The more converts he collected, the stranger Berg's message became. Claiming that God now spoke to him directly, he declared himself "God's Endtime Prophet." God had ordered him, he said, to leave his longtime wife for his girlfriend, a pretty convert from Tucson in her early 20s. Karen Zerby, Berg explained, represented the new and pure "infant church."

Now calling himself Moses -- or Mo -- after the biblical prophet, Berg told his followers that he would no longer live among them. He would cloister himself and dedicate his life to prophecy. He broke the news in a 1970 letter, which he called "I Gotta Split!" It was among the first of nearly 3,000 "Mo letters" he would mail out to his flock in the coming years.

Berg's departure was well timed. By 1971, a group of parents had organized against the Children of God, which they were calling a cult.

As the anti-cult activists began "deprogramming" efforts, as they pushed for media coverage and government crackdowns, Berg left for London and soon urged his followers to spread their "colonies" across Europe.
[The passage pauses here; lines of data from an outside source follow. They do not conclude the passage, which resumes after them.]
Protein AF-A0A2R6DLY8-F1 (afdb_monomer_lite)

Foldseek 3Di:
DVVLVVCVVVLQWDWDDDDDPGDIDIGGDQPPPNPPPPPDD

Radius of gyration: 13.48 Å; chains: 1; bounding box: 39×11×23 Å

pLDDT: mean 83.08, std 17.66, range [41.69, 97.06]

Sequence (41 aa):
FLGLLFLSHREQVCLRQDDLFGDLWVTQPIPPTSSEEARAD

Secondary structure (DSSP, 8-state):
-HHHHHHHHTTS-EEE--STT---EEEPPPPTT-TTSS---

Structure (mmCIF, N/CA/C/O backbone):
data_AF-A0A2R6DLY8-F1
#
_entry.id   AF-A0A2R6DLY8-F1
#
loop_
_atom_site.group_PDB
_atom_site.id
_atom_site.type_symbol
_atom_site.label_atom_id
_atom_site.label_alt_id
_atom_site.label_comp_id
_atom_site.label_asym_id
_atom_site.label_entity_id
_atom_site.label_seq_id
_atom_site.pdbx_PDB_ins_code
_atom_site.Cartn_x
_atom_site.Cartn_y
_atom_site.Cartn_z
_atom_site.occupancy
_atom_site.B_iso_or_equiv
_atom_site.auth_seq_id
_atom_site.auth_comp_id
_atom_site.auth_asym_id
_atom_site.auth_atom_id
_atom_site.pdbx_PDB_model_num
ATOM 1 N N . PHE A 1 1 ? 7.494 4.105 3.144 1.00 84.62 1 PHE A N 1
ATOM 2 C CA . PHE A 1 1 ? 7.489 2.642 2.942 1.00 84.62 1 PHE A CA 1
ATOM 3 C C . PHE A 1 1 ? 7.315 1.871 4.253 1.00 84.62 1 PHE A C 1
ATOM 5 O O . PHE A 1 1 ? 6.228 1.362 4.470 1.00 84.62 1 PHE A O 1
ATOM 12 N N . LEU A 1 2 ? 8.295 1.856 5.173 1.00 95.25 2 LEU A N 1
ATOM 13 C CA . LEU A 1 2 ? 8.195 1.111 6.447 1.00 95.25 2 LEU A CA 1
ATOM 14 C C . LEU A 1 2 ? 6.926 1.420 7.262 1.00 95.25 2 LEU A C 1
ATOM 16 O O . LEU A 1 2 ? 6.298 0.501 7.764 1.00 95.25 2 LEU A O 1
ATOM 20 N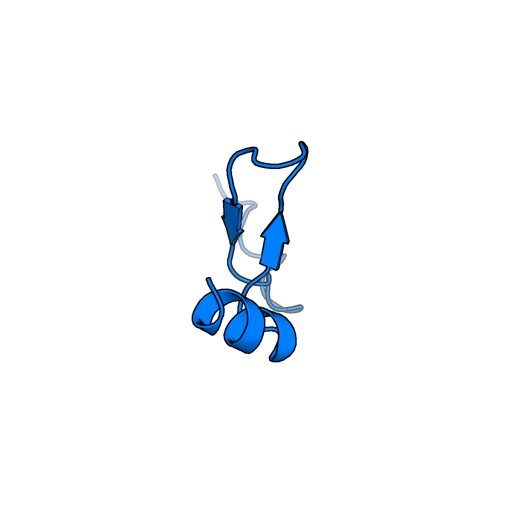 N . GLY A 1 3 ? 6.496 2.684 7.336 1.00 96.81 3 GLY A N 1
ATOM 21 C CA . GLY A 1 3 ? 5.238 3.044 8.005 1.00 96.81 3 GLY A CA 1
ATOM 22 C C . GLY A 1 3 ? 4.002 2.341 7.424 1.00 96.81 3 GLY A C 1
ATOM 23 O O . GLY A 1 3 ? 3.197 1.817 8.181 1.00 96.81 3 GLY A O 1
ATOM 24 N N . LEU A 1 4 ? 3.883 2.252 6.092 1.00 94.44 4 LEU A N 1
ATOM 25 C CA . LEU A 1 4 ? 2.782 1.533 5.433 1.00 94.44 4 LEU A CA 1
ATOM 26 C C . LEU A 1 4 ? 2.842 0.031 5.718 1.00 94.44 4 LEU A C 1
ATOM 28 O O . LEU A 1 4 ? 1.806 -0.577 5.959 1.00 94.44 4 LEU A O 1
ATOM 32 N N . LEU A 1 5 ? 4.047 -0.548 5.756 1.00 95.69 5 LEU A N 1
ATOM 33 C CA . LEU A 1 5 ? 4.231 -1.944 6.155 1.00 95.69 5 LEU A CA 1
ATOM 34 C C . LEU A 1 5 ? 3.801 -2.178 7.606 1.00 95.69 5 LEU A C 1
ATOM 36 O O . LEU A 1 5 ? 3.114 -3.155 7.876 1.00 95.69 5 LEU A O 1
ATOM 40 N N . PHE A 1 6 ? 4.136 -1.274 8.532 1.00 97.06 6 PHE A N 1
ATOM 41 C CA . PHE A 1 6 ? 3.677 -1.364 9.922 1.00 97.06 6 PHE A CA 1
ATOM 42 C C . PHE A 1 6 ? 2.155 -1.260 10.040 1.00 97.06 6 PHE A C 1
ATOM 44 O O . PHE A 1 6 ? 1.553 -2.021 10.792 1.00 97.06 6 PHE A O 1
ATOM 51 N N . LEU A 1 7 ? 1.527 -0.341 9.305 1.00 94.81 7 LEU A N 1
ATOM 52 C CA . LEU A 1 7 ? 0.070 -0.199 9.296 1.00 94.81 7 LEU A CA 1
ATOM 53 C C . LEU A 1 7 ? -0.605 -1.434 8.692 1.00 94.81 7 LEU A C 1
ATOM 55 O O . LEU A 1 7 ? -1.593 -1.917 9.239 1.00 94.81 7 LEU A O 1
ATOM 59 N N . SER A 1 8 ? -0.043 -1.984 7.615 1.00 95.31 8 SER A N 1
ATOM 60 C CA . SER A 1 8 ? -0.563 -3.194 6.978 1.00 95.31 8 SER A CA 1
ATOM 61 C C . SER A 1 8 ? -0.399 -4.427 7.862 1.00 95.31 8 SER A C 1
ATOM 63 O O . SER A 1 8 ? -1.341 -5.192 8.029 1.00 95.31 8 SER A O 1
ATOM 65 N N . HIS A 1 9 ? 0.744 -4.557 8.538 1.00 95.12 9 HIS A N 1
ATOM 66 C CA . HIS A 1 9 ? 0.984 -5.593 9.543 1.00 95.12 9 HIS A CA 1
ATOM 67 C C . HIS A 1 9 ? -0.002 -5.523 10.722 1.00 95.12 9 HIS A C 1
ATOM 69 O O . HIS A 1 9 ? -0.278 -6.531 11.360 1.00 95.12 9 HIS A O 1
ATOM 75 N N . ARG A 1 10 ? -0.542 -4.337 11.026 1.00 94.69 10 ARG A N 1
ATOM 76 C CA . ARG A 1 10 ? -1.582 -4.139 12.049 1.00 94.69 10 ARG A CA 1
ATOM 77 C C . ARG A 1 10 ? -3.003 -4.210 11.490 1.00 94.69 10 ARG A C 1
ATOM 79 O O . ARG A 1 10 ? -3.922 -3.770 12.175 1.00 94.69 10 ARG A O 1
ATOM 86 N N . GLU A 1 11 ? -3.157 -4.694 10.260 1.00 92.06 11 GLU A N 1
ATOM 87 C CA . GLU A 1 11 ? -4.438 -4.832 9.561 1.00 92.06 11 GLU A CA 1
ATOM 88 C C . GLU A 1 11 ? -5.202 -3.505 9.419 1.00 92.06 11 GLU A C 1
ATOM 90 O O . GLU A 1 11 ? -6.419 -3.489 9.286 1.00 92.06 11 GLU A O 1
ATOM 95 N N . GLN A 1 12 ? -4.497 -2.368 9.437 1.00 93.88 12 GLN A N 1
ATOM 96 C CA . GLN A 1 12 ? -5.117 -1.045 9.292 1.00 93.88 12 GLN A CA 1
ATOM 97 C C . GLN A 1 12 ? -5.235 -0.610 7.832 1.00 93.88 12 GLN A C 1
ATOM 99 O O . GLN A 1 12 ? -6.047 0.253 7.518 1.00 93.88 12 GLN A O 1
ATOM 104 N N . VAL A 1 13 ? -4.409 -1.173 6.944 1.00 94.19 13 VAL A N 1
ATOM 105 C CA . VAL A 1 13 ? -4.432 -0.911 5.499 1.00 94.19 13 VAL A CA 1
ATOM 106 C C . VAL A 1 13 ? -4.078 -2.168 4.710 1.00 94.19 13 VAL A C 1
ATOM 108 O O . VAL A 1 13 ? -3.253 -2.978 5.138 1.00 94.19 13 VAL A O 1
ATOM 111 N N . CYS A 1 14 ? -4.643 -2.297 3.517 1.00 94.94 14 CYS A N 1
ATOM 112 C CA . CYS A 1 14 ? -4.253 -3.312 2.547 1.00 94.94 14 CYS A CA 1
ATOM 113 C C . CYS A 1 14 ? -3.352 -2.688 1.479 1.00 94.94 14 CYS A C 1
ATOM 115 O O . CYS A 1 14 ? -3.642 -1.607 0.957 1.00 94.94 14 CYS A O 1
ATOM 117 N N . LEU A 1 15 ? -2.264 -3.388 1.161 1.00 95.00 15 LEU A N 1
ATOM 118 C CA . LEU A 1 15 ? -1.293 -2.997 0.146 1.00 95.00 15 LEU A CA 1
ATOM 119 C C . LEU A 1 15 ? -1.415 -3.936 -1.058 1.00 95.00 15 LEU A C 1
ATOM 121 O O . LEU A 1 15 ? -1.453 -5.154 -0.877 1.00 95.00 15 LEU A O 1
ATOM 125 N N . ARG A 1 16 ? -1.459 -3.385 -2.274 1.00 95.75 16 ARG A N 1
ATOM 126 C CA . ARG A 1 16 ? -1.429 -4.150 -3.531 1.00 95.75 16 ARG A CA 1
ATOM 127 C C . ARG A 1 16 ? -0.328 -3.607 -4.432 1.00 95.75 16 ARG A C 1
ATOM 129 O O . ARG A 1 16 ? -0.260 -2.402 -4.653 1.00 95.75 16 ARG A O 1
ATOM 136 N N . GLN A 1 17 ? 0.495 -4.509 -4.952 1.00 95.56 17 GLN A N 1
ATOM 137 C CA . GLN A 1 17 ? 1.516 -4.214 -5.946 1.00 95.56 17 GLN A CA 1
ATOM 138 C C . GLN A 1 17 ? 1.574 -5.395 -6.911 1.00 95.56 17 GLN A C 1
ATOM 140 O O . GLN A 1 17 ? 1.835 -6.520 -6.483 1.00 95.56 17 GLN A O 1
ATOM 145 N N . ASP A 1 18 ? 1.291 -5.136 -8.181 1.00 95.25 18 ASP A N 1
ATOM 146 C CA . ASP A 1 18 ? 1.142 -6.195 -9.180 1.00 95.25 18 ASP A CA 1
ATOM 147 C C . ASP A 1 18 ? 2.487 -6.535 -9.853 1.00 95.25 18 ASP A C 1
ATOM 149 O O . ASP A 1 18 ? 2.779 -7.705 -10.093 1.00 95.25 18 ASP A O 1
ATOM 153 N N . ASP A 1 19 ? 3.352 -5.532 -10.051 1.00 96.94 19 ASP A N 1
ATOM 154 C CA . ASP A 1 19 ? 4.667 -5.671 -10.688 1.00 96.94 19 ASP A CA 1
ATOM 155 C C . ASP A 1 19 ? 5.827 -5.342 -9.737 1.00 96.94 19 ASP A C 1
ATOM 157 O O . ASP A 1 19 ? 5.704 -4.563 -8.785 1.00 96.94 19 ASP A O 1
ATOM 161 N N . LEU A 1 20 ? 7.011 -5.897 -10.006 1.00 93.75 20 LEU A N 1
ATOM 162 C CA . LEU A 1 20 ? 8.220 -5.548 -9.261 1.00 93.75 20 LEU A CA 1
ATOM 163 C C . LEU A 1 20 ? 8.585 -4.075 -9.520 1.00 93.75 20 LEU A C 1
ATOM 165 O O . LEU A 1 20 ? 8.856 -3.696 -10.654 1.00 93.75 20 LEU A O 1
ATOM 169 N N . PHE A 1 21 ? 8.617 -3.266 -8.455 1.00 90.56 21 PHE A N 1
ATOM 170 C CA . PHE A 1 21 ? 8.769 -1.801 -8.510 1.00 90.56 21 PHE A CA 1
ATOM 171 C C . PHE A 1 21 ? 7.628 -1.054 -9.227 1.00 90.56 21 PHE A C 1
ATOM 173 O O . PHE A 1 21 ? 7.801 0.110 -9.585 1.00 90.56 21 PHE A O 1
ATOM 180 N N . GLY A 1 22 ? 6.472 -1.700 -9.414 1.00 92.56 22 GLY A N 1
ATOM 181 C CA . GLY A 1 22 ? 5.246 -1.042 -9.859 1.00 92.56 22 GLY A CA 1
ATOM 182 C C . GLY A 1 22 ? 4.601 -0.195 -8.760 1.00 92.56 22 GLY A C 1
ATOM 183 O O . GLY A 1 22 ? 5.102 -0.098 -7.635 1.00 92.56 22 GLY A O 1
ATOM 184 N N . ASP A 1 23 ? 3.462 0.407 -9.085 1.00 95.88 23 ASP A N 1
ATOM 185 C CA . ASP A 1 23 ? 2.738 1.261 -8.150 1.00 95.88 23 ASP A CA 1
ATOM 186 C C . ASP A 1 23 ? 2.221 0.481 -6.936 1.00 95.88 23 ASP A C 1
ATOM 188 O O . ASP A 1 23 ? 1.696 -0.631 -7.042 1.00 95.88 23 ASP A O 1
ATOM 192 N N . LEU A 1 24 ? 2.352 1.104 -5.764 1.00 95.31 24 LEU A N 1
ATOM 193 C CA . LEU A 1 24 ? 1.856 0.563 -4.507 1.00 95.31 24 LEU A CA 1
ATOM 194 C C . LEU A 1 24 ? 0.509 1.201 -4.167 1.00 95.31 24 LEU A C 1
ATOM 196 O O . LEU A 1 24 ? 0.442 2.337 -3.690 1.00 95.31 24 LEU A O 1
ATOM 200 N N . TRP A 1 25 ? -0.563 0.444 -4.361 1.00 95.44 25 TRP A N 1
ATOM 201 C CA . TRP A 1 25 ? -1.914 0.866 -4.016 1.00 95.44 25 TRP A CA 1
ATOM 202 C C . TRP A 1 25 ? -2.186 0.622 -2.532 1.00 95.44 25 TRP A C 1
ATOM 204 O O . TRP A 1 25 ? -1.895 -0.455 -2.006 1.00 95.44 25 TRP A O 1
ATOM 214 N N . VAL A 1 26 ? -2.775 1.612 -1.859 1.00 94.62 26 VAL A N 1
ATOM 215 C CA . VAL A 1 26 ? -3.127 1.555 -0.433 1.00 94.62 26 VAL A CA 1
ATOM 216 C C . VAL A 1 26 ? -4.639 1.692 -0.288 1.00 94.62 26 VAL A C 1
ATOM 218 O O . VAL A 1 26 ? -5.230 2.637 -0.804 1.00 94.62 26 VAL A O 1
ATOM 221 N N . THR A 1 27 ? -5.269 0.762 0.425 1.00 94.00 27 THR A N 1
ATOM 222 C CA . THR A 1 27 ? -6.726 0.728 0.645 1.00 94.00 27 THR 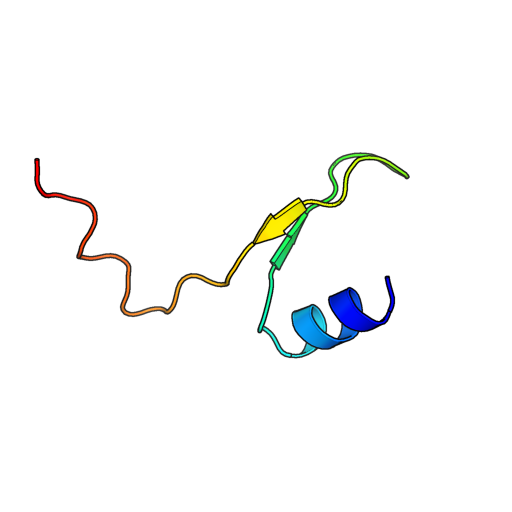A CA 1
ATOM 223 C C . THR A 1 27 ? -7.050 0.480 2.117 1.00 94.00 27 THR A C 1
ATOM 225 O O . THR A 1 27 ? -6.210 -0.025 2.862 1.00 94.00 27 THR A O 1
ATOM 228 N N . GLN A 1 28 ? -8.249 0.867 2.557 1.00 88.38 28 GLN A N 1
ATOM 229 C CA . GLN A 1 28 ? -8.733 0.542 3.901 1.00 88.38 28 GLN A CA 1
ATOM 230 C C . GLN A 1 28 ? -9.322 -0.879 3.913 1.00 88.38 28 GLN A C 1
ATOM 232 O O . GLN A 1 28 ? -9.963 -1.266 2.931 1.00 88.38 28 GLN A O 1
ATOM 237 N N . PRO A 1 29 ? -9.144 -1.653 4.995 1.00 82.94 29 PRO A N 1
ATOM 238 C CA . PRO A 1 29 ? -9.825 -2.925 5.157 1.00 82.94 29 PRO A CA 1
ATOM 239 C C . PRO A 1 29 ? -11.324 -2.661 5.267 1.00 82.94 29 PRO A C 1
ATOM 241 O O . PRO A 1 29 ? -11.752 -1.802 6.037 1.00 82.94 29 PRO A O 1
ATOM 244 N N . ILE A 1 30 ? -12.124 -3.400 4.504 1.00 75.25 30 ILE A N 1
ATOM 245 C CA . ILE A 1 30 ? -13.578 -3.350 4.644 1.00 75.25 30 ILE A CA 1
ATOM 246 C C . ILE A 1 30 ? -13.907 -4.007 5.993 1.00 75.25 30 ILE A C 1
ATOM 248 O O . ILE A 1 30 ? -13.583 -5.185 6.172 1.00 75.25 30 ILE A O 1
ATOM 252 N N . PRO A 1 31 ? -14.517 -3.288 6.955 1.00 70.56 31 PRO A N 1
ATOM 253 C CA . PRO A 1 31 ? -14.958 -3.911 8.192 1.00 70.56 31 PRO A CA 1
ATOM 254 C C . PRO A 1 31 ? -15.959 -5.023 7.855 1.00 70.56 31 PRO A C 1
ATOM 256 O O . PRO A 1 31 ? -16.801 -4.820 6.975 1.00 70.56 31 PRO A O 1
ATOM 259 N N . PRO A 1 32 ? -15.952 -6.161 8.569 1.00 64.44 32 PRO A N 1
ATOM 260 C CA . PRO A 1 32 ? -16.880 -7.266 8.311 1.00 64.44 32 PRO A CA 1
ATOM 261 C C . PRO A 1 32 ? -18.368 -6.875 8.429 1.00 64.44 32 PRO A C 1
ATOM 263 O O . PRO A 1 32 ? -19.232 -7.636 8.012 1.00 64.44 32 PRO A O 1
ATOM 266 N N . THR A 1 33 ? -18.678 -5.686 8.953 1.00 61.06 33 THR A N 1
ATOM 267 C CA . THR A 1 33 ? -20.031 -5.127 9.085 1.00 61.06 33 THR A CA 1
ATOM 268 C C . THR A 1 33 ? -20.413 -4.103 8.011 1.00 61.06 33 THR A C 1
ATOM 270 O O . THR A 1 33 ? -21.534 -3.615 8.039 1.00 61.06 33 THR A O 1
ATOM 273 N N . SER A 1 34 ? -19.529 -3.748 7.072 1.00 57.06 34 SER A N 1
ATOM 274 C CA . SER A 1 34 ? -19.779 -2.647 6.119 1.00 57.06 34 SER A CA 1
ATOM 275 C C . SER A 1 34 ? -20.293 -3.102 4.746 1.00 57.06 34 SER A C 1
ATOM 277 O O . SER A 1 34 ? -20.351 -2.298 3.818 1.00 57.06 34 SER A O 1
ATOM 279 N N . SER A 1 35 ? -20.647 -4.382 4.577 1.00 56.31 35 SER A N 1
ATOM 280 C CA . SER A 1 35 ? -21.054 -4.929 3.272 1.00 56.31 35 SER A CA 1
ATOM 281 C C . SER A 1 35 ? -22.543 -4.736 2.934 1.00 56.31 35 SER A C 1
ATOM 283 O O . SER A 1 35 ? -22.993 -5.267 1.919 1.00 56.31 35 SER A O 1
ATOM 285 N N . GLU A 1 36 ? -23.307 -3.986 3.738 1.00 56.16 36 GLU A N 1
ATOM 286 C CA . GLU A 1 36 ? -24.771 -3.886 3.600 1.00 56.16 36 GLU A CA 1
ATOM 287 C C . GLU A 1 36 ? -25.301 -2.477 3.266 1.00 56.16 36 GLU A C 1
ATOM 289 O O . GLU A 1 36 ? -26.508 -2.270 3.228 1.00 56.16 36 GLU A O 1
ATOM 294 N N . GLU A 1 37 ? -24.433 -1.506 2.954 1.00 51.19 37 GLU A N 1
ATOM 295 C CA . GLU A 1 37 ? -24.860 -0.113 2.686 1.00 51.19 37 GLU A CA 1
ATOM 296 C C . GLU A 1 37 ? -24.586 0.375 1.251 1.00 51.19 37 GLU A C 1
ATOM 298 O O . GLU A 1 37 ? -24.924 1.500 0.902 1.00 51.19 37 GLU A O 1
ATOM 303 N N . ALA A 1 38 ? -24.061 -0.477 0.365 1.00 56.56 38 ALA A N 1
ATOM 304 C CA . ALA A 1 38 ? -23.833 -0.139 -1.047 1.00 56.56 38 ALA A CA 1
ATOM 305 C C . ALA A 1 38 ? -24.850 -0.812 -1.989 1.00 56.56 38 ALA A C 1
ATOM 307 O O . ALA A 1 38 ? -24.480 -1.424 -2.993 1.00 56.56 38 ALA A O 1
ATOM 308 N N . ARG A 1 39 ? -26.147 -0.739 -1.653 1.00 48.41 39 ARG A N 1
ATOM 309 C CA . ARG A 1 39 ? -27.235 -1.175 -2.547 1.00 48.41 39 ARG A CA 1
ATOM 310 C C . ARG A 1 39 ? -28.494 -0.298 -2.464 1.00 48.41 39 ARG A C 1
ATOM 312 O O . ARG A 1 39 ? -29.604 -0.818 -2.413 1.00 48.41 39 ARG A O 1
ATOM 319 N N . ALA A 1 40 ? -28.315 1.022 -2.473 1.00 41.69 40 ALA A N 1
ATOM 320 C CA . ALA A 1 40 ? -29.405 1.982 -2.647 1.00 41.69 40 ALA A CA 1
ATOM 321 C C . ALA A 1 40 ? -28.955 3.193 -3.489 1.00 41.69 40 ALA A C 1
ATOM 323 O O . ALA A 1 40 ? -28.395 4.139 -2.943 1.00 41.69 40 ALA A O 1
ATOM 324 N N . ASP A 1 41 ? -29.103 3.087 -4.814 1.00 46.66 41 ASP A N 1
ATOM 325 C CA . ASP A 1 41 ? -29.870 3.967 -5.731 1.00 46.66 41 ASP A CA 1
ATOM 326 C C . ASP A 1 41 ? -29.601 3.522 -7.183 1.00 46.66 41 ASP A C 1
ATOM 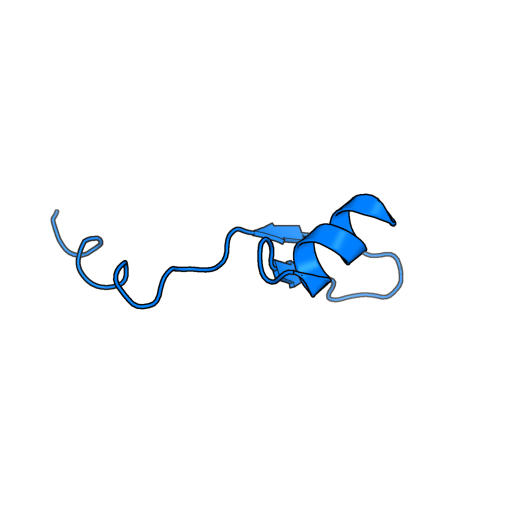328 O O . ASP A 1 41 ? -28.415 3.482 -7.592 1.00 46.66 41 ASP A O 1
#

=== Feature glossary ===
The record interleaves many kinds of information about one protein. Here is each kind framed as the question it answers.

Q: Are the domains correctly placed relative to each other?
A: Predicted aligned error is AlphaFold's pairwise confidence. Unlike pLDDT (per-residue), PAE is per-residue-pair and captures whether two parts of the structure are correctly placed relative to each other. Units are ångströms of expected positional error.

Q: Which residues are in helices, strands, or loops?
A: Eight-state secondary structure (DSSP): H is the canonical α-helix, G the tighter 3₁₀-helix, I the wider π-helix; E/B are β-structure, T and S are turns and bends, and '-' is everything else. DSSP derives these from the pattern of main-chain N–H···O=C hydrogen bonds, not from the sequence.

Q: What if only a Cα trace is available?
A: P-SEA three-state annotation labels each residue as helix, strand, or coil based purely on the geometry of the Cα trace. It serves as a fallback when the full backbone (and thus DSSP) is unavailable.

Q: What are the backbone torsion angles?
A: φ (phi) and ψ (psi) are the two rotatable backbone dihedrals per residue: φ is the C(i-1)–N–Cα–C torsion, ψ is the N–Cα–C–N(i+1) torsion, both in degrees on (−180°, 180°]. α-helical residues cluster near (−60°, −45°); β-strand residues near (−120°, +130°). A Ramachandran plot is simply a scatter of (φ, ψ) for every residue.

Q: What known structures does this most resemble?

And the changes in the group were more than geographic. Berg began preaching a new and potentially lucrative gospel of sex, which was proving an excellent way to recruit converts -- and their cash. He urged his female followers to employ "flirty fishing," to troll for lonely men. He likened it to what Jesus did when he called on his disciples to be "fishers of men."

Zerby, by then also known as Maria, was among the first flirty fishers. In a 1974 "Mo letter," Berg told his flock about his prayer for her new endeavor. "Help her Oh God to catch men! Help her to catch men, be bold unashamed and brazen, to use anything she has Oh God to catch men for thee!... Oh God, help her, Oh Jesus to be willing to be the bait!"